Collected data ->

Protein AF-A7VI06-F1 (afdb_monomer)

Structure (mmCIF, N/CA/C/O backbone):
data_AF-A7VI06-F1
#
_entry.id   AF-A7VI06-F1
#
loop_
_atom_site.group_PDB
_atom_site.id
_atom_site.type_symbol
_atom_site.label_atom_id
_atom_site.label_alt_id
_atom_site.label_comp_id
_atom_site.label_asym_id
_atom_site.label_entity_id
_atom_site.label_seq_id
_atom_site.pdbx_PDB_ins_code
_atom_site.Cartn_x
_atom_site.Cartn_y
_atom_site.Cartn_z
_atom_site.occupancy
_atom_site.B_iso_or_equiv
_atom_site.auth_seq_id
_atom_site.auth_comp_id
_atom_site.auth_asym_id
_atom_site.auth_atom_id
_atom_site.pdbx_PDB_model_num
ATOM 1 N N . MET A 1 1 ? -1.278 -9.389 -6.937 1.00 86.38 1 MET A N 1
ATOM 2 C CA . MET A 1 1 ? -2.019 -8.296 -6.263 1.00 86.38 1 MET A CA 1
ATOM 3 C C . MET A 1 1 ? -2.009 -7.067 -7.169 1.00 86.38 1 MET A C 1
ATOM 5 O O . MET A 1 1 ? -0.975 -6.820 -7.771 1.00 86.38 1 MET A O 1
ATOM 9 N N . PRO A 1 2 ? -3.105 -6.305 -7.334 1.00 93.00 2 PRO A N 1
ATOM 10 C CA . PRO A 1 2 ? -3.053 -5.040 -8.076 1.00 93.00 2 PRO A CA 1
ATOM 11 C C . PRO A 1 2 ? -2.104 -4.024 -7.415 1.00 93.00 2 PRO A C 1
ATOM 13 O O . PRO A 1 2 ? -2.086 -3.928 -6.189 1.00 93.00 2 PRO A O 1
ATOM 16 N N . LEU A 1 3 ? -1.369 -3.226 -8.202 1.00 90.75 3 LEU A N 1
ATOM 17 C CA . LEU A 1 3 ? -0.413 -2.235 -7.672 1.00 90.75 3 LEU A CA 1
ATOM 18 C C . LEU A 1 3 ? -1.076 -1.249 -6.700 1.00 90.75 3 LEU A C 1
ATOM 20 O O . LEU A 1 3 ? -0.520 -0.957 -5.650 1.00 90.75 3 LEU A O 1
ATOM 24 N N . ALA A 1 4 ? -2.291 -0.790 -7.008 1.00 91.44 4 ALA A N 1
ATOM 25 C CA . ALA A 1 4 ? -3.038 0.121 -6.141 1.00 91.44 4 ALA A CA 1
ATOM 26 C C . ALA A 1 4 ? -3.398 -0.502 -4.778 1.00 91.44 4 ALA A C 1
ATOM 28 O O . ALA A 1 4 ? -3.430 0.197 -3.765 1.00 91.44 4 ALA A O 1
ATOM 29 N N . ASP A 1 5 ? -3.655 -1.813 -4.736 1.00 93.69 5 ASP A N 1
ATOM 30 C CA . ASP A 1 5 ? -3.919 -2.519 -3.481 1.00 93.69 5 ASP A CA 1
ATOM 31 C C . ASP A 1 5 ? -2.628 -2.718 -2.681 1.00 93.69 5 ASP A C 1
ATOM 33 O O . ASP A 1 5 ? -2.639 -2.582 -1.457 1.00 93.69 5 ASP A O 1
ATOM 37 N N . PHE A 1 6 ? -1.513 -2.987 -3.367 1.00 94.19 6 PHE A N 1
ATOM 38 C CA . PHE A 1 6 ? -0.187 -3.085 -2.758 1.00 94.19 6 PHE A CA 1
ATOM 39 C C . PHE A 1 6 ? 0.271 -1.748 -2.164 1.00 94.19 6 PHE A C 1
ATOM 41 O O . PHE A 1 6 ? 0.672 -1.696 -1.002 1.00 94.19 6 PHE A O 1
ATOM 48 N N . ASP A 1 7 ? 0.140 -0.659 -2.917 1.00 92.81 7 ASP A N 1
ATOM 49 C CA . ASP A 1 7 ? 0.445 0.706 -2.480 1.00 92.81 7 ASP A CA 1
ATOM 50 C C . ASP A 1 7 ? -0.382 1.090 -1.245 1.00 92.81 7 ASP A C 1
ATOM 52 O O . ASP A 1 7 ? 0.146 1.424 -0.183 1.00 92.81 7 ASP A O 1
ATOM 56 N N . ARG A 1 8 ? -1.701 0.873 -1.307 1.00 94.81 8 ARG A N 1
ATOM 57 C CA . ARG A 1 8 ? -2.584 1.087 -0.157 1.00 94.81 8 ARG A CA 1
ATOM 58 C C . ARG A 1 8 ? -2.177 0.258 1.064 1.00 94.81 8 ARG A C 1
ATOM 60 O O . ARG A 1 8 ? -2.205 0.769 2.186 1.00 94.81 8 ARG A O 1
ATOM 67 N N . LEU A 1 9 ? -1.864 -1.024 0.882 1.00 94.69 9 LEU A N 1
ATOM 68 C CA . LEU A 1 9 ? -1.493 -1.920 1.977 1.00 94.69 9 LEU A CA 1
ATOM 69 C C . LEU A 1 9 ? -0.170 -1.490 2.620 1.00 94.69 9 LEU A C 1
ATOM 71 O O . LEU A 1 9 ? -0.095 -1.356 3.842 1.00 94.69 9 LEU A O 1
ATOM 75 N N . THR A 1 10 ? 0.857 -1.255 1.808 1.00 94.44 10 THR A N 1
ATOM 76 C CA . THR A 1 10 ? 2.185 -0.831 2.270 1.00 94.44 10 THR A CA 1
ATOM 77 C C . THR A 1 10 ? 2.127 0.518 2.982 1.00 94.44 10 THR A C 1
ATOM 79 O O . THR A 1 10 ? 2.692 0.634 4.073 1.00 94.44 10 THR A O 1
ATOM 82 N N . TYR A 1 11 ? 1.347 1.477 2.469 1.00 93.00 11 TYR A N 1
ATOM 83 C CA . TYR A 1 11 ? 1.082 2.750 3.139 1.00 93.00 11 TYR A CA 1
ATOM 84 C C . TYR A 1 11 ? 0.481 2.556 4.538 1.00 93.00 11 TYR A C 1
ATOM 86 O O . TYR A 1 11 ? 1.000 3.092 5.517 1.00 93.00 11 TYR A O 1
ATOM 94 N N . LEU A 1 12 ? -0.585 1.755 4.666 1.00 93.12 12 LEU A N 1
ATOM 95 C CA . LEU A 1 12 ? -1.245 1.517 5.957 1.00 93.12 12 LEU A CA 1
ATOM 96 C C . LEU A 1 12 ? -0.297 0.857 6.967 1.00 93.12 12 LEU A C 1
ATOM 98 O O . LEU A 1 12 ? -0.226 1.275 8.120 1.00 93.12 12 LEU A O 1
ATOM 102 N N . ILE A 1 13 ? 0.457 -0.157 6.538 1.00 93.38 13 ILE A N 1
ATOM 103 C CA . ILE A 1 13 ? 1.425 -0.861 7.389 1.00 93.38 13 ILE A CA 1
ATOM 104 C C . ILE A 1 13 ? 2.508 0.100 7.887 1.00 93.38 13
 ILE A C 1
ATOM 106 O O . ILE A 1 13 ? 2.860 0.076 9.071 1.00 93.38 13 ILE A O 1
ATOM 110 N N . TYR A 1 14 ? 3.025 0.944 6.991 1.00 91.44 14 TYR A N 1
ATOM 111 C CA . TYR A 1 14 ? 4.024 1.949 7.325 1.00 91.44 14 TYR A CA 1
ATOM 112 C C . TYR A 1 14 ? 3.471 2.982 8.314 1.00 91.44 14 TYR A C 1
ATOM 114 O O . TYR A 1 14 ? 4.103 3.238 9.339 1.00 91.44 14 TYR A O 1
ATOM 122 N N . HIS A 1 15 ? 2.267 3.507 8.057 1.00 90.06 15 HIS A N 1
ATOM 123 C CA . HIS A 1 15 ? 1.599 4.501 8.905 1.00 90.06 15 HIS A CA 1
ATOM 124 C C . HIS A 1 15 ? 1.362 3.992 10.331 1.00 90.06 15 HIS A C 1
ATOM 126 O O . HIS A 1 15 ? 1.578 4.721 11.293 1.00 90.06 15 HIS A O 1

Instructions to follow -> Starting at the line that contains "ATOM 16 N N" and stopping after the line that contains "ATOM 26 C C", write out every line exactly as it appears above, and no other line.

Solution to this problem ->
ATOM 16 N N . LEU A 1 3 ? -1.369 -3.226 -8.202 1.00 90.75 3 LEU A N 1
ATOM 17 C CA . LEU A 1 3 ? -0.413 -2.235 -7.672 1.00 90.75 3 LEU A CA 1
ATOM 18 C C . LEU A 1 3 ? -1.076 -1.249 -6.700 1.00 90.75 3 LEU A C 1
ATOM 20 O O . LEU A 1 3 ? -0.520 -0.957 -5.650 1.00 90.75 3 LEU A O 1
ATOM 24 N N . ALA A 1 4 ? -2.291 -0.790 -7.008 1.00 91.44 4 ALA A N 1
ATOM 25 C CA . ALA A 1 4 ? -3.038 0.121 -6.141 1.00 91.44 4 ALA A CA 1
ATOM 26 C C . ALA A 1 4 ? -3.398 -0.502 -4.778 1.00 91.44 4 ALA A C 1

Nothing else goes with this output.